▶ _ASSIGNED TASK_: Where does the word "backbone" occur in the material? Copy each line that has it.

[GIVEN ENTRIES Boundary: Start]

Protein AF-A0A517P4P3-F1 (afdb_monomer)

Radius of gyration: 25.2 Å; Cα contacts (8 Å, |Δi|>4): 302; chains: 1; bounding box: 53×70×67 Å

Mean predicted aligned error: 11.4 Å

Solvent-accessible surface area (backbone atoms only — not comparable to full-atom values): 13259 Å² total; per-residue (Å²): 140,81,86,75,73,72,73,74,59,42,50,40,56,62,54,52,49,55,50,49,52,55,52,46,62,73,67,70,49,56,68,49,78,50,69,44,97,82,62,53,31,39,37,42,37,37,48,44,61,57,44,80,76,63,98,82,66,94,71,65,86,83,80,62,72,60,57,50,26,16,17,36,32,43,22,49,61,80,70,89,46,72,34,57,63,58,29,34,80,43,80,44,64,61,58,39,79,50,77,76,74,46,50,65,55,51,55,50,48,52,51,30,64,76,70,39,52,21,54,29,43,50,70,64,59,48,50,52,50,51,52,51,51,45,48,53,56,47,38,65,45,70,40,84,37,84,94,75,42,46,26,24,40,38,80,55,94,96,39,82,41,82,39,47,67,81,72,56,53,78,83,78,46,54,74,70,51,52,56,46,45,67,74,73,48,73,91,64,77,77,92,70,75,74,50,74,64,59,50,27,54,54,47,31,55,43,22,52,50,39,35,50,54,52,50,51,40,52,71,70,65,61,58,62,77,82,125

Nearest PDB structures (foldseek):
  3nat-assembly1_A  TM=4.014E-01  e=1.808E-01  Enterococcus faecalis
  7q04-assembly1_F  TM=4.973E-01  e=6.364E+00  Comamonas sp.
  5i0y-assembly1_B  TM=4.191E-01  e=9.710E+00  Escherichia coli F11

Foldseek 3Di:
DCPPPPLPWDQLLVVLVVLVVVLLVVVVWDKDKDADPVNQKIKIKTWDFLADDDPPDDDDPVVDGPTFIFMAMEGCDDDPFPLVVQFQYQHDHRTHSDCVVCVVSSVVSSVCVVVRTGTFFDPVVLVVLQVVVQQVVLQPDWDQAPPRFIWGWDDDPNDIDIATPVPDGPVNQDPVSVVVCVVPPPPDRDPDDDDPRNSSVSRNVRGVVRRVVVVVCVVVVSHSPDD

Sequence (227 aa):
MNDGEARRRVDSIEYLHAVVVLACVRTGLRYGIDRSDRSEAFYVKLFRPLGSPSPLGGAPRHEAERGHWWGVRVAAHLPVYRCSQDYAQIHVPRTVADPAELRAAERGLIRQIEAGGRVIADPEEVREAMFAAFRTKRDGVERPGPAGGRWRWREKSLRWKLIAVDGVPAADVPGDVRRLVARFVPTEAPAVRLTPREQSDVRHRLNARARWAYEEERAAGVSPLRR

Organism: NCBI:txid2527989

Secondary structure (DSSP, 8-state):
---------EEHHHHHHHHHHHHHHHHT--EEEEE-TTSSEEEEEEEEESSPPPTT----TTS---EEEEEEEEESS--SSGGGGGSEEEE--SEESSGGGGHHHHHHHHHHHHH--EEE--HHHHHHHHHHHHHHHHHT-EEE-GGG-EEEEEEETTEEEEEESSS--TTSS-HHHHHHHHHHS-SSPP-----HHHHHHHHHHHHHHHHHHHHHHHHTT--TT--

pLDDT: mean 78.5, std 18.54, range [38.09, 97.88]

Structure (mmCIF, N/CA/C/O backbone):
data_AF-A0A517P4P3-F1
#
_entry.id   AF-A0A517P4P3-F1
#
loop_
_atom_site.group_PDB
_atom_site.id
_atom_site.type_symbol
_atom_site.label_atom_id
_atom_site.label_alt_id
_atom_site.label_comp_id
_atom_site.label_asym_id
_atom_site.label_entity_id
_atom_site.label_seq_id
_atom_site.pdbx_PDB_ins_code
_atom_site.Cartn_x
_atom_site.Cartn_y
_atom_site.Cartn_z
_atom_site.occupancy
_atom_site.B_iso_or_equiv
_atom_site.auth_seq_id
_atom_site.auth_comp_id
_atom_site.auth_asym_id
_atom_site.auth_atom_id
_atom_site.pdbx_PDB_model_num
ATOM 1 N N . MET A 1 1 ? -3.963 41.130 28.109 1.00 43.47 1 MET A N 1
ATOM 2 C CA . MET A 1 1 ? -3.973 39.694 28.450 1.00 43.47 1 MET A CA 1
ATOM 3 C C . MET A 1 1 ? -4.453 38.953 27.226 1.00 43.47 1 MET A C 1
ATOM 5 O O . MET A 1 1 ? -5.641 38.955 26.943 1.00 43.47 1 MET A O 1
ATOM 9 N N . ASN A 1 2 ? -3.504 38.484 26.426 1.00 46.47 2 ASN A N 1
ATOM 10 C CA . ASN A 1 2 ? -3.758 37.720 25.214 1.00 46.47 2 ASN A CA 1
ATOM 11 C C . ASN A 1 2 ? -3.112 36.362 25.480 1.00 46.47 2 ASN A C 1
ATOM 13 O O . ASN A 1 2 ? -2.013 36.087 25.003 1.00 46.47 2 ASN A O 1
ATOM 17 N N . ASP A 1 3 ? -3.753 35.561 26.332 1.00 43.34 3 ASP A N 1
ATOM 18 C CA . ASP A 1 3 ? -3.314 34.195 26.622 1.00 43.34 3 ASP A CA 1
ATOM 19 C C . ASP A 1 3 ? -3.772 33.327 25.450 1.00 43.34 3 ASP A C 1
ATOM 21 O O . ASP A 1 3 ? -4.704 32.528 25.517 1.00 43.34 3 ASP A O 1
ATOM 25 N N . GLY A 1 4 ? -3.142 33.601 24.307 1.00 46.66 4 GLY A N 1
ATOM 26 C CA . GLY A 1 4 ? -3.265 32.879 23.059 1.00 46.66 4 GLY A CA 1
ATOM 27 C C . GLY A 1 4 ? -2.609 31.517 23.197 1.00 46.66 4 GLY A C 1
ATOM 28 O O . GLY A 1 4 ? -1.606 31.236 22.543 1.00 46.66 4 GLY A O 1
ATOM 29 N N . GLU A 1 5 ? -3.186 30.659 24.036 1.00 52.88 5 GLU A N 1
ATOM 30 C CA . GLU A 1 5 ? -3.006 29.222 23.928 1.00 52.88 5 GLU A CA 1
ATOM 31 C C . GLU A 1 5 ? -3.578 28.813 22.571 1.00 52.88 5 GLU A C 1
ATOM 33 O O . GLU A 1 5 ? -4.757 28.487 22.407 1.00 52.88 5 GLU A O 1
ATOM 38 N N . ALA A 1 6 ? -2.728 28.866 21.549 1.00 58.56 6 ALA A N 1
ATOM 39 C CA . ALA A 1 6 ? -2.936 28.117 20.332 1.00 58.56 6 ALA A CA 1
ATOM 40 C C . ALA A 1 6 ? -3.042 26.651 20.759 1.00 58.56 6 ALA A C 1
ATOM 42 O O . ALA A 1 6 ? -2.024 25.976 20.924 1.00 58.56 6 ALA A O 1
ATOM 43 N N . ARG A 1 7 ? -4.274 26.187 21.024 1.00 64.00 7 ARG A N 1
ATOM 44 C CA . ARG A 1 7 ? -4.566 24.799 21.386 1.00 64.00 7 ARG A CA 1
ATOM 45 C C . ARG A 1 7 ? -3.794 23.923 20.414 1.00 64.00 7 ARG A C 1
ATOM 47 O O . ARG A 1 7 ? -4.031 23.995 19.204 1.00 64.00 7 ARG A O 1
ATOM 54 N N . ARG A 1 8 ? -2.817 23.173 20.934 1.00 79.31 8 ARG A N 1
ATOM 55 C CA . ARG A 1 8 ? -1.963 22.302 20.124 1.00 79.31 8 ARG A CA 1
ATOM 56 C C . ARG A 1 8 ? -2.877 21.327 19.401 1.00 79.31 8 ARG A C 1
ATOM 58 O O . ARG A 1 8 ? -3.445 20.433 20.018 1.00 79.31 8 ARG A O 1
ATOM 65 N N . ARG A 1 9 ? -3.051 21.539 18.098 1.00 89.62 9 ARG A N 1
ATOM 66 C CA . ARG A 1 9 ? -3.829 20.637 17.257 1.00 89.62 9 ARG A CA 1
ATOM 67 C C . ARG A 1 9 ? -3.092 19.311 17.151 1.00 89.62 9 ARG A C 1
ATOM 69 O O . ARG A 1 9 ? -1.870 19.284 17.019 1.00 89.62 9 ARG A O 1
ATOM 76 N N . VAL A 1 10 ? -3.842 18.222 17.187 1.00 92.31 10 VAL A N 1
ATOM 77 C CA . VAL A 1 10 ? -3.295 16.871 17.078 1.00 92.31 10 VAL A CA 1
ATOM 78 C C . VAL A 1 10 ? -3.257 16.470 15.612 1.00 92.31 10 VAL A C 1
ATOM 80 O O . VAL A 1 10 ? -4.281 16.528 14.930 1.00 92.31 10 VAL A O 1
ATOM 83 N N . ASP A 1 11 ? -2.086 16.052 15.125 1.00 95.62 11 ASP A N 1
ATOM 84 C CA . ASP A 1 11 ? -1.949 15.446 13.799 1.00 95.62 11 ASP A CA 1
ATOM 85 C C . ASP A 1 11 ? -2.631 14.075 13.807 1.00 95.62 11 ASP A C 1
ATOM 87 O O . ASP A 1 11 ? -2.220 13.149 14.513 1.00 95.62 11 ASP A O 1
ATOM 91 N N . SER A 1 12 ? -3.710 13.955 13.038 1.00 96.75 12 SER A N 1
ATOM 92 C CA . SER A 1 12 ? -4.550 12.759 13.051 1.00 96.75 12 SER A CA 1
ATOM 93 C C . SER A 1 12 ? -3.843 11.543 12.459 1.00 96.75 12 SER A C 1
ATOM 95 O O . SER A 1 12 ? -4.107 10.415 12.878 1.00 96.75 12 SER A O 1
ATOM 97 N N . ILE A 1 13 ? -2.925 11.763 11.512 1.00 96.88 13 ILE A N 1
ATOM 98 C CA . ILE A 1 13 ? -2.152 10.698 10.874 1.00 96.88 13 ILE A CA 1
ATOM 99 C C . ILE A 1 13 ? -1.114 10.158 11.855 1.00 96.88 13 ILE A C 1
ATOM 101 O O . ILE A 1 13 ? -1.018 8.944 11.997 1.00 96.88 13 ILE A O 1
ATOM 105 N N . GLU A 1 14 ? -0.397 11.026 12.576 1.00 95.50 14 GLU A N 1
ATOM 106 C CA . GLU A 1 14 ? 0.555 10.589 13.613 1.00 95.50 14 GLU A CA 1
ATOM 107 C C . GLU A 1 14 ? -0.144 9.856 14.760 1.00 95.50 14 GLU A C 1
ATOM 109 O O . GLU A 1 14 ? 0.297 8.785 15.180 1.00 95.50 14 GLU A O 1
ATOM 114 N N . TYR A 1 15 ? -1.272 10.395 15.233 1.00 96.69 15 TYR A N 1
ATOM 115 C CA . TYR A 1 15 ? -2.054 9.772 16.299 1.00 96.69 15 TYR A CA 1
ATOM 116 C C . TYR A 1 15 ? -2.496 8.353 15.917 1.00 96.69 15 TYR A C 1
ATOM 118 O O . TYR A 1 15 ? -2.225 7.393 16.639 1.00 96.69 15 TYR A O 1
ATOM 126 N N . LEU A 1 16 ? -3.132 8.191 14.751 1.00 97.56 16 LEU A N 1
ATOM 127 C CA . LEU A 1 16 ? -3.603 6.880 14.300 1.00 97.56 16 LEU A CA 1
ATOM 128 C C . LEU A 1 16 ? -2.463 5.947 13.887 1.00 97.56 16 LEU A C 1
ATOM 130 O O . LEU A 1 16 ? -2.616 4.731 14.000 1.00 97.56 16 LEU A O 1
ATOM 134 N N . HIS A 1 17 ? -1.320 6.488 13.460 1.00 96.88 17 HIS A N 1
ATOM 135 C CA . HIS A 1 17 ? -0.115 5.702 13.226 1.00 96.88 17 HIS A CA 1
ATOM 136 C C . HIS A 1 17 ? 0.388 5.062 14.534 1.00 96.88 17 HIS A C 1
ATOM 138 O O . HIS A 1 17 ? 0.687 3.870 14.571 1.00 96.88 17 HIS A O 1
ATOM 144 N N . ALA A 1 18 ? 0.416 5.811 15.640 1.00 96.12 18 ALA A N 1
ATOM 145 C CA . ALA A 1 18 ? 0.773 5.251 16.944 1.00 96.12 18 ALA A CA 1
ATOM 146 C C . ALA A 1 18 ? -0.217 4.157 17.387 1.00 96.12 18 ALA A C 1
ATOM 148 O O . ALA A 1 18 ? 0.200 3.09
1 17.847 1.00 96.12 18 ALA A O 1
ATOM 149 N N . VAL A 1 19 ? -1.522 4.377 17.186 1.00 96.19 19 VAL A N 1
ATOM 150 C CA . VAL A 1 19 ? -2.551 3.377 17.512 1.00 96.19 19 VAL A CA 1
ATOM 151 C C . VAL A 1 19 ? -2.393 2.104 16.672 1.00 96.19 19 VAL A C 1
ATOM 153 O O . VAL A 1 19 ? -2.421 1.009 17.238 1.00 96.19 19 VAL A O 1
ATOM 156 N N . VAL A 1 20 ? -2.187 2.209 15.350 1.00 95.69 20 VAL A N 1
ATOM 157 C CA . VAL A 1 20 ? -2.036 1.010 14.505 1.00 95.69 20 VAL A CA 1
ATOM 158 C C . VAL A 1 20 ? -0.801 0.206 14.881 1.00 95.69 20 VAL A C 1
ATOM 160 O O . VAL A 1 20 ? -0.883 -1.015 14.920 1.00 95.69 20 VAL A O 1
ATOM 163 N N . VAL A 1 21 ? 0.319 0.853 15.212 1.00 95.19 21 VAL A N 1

[GIVEN ENTRIES Boundary: End]

▶ _SOLVED PROBLEM_:
Solvent-accessible surface area (backbone atoms only — not comparable to full-atom values): 13259 Å² total; per-residue (Å²): 140,81,86,75,73,72,73,74,59,42,50,40,56,62,54,52,49,55,50,49,52,55,52,46,62,73,67,70,49,56,68,49,78,50,69,44,97,82,62,53,31,39,37,42,37,37,48,44,61,57,44,80,76,63,98,82,66,94,71,65,86,83,80,62,72,60,57,50,26,16,17,36,32,43,22,49,61,80,70,89,46,72,34,57,63,58,29,34,80,43,80,44,64,61,58,39,79,50,77,76,74,46,50,65,55,51,55,50,48,52,51,30,64,76,70,39,52,21,54,29,43,50,70,64,59,48,50,52,50,51,52,51,51,45,48,53,56,47,38,65,45,70,40,84,37,84,94,75,42,46,26,24,40,38,80,55,94,96,39,82,41,82,39,47,67,81,72,56,53,78,83,78,46,54,74,70,51,52,56,46,45,67,74,73,48,73,91,64,77,77,92,70,75,74,50,74,64,59,50,27,54,54,47,31,55,43,22,52,50,39,35,50,54,52,50,51,40,52,71,70,65,61,58,62,77,82,125
Structure (mmCIF, N/CA/C/O backbone):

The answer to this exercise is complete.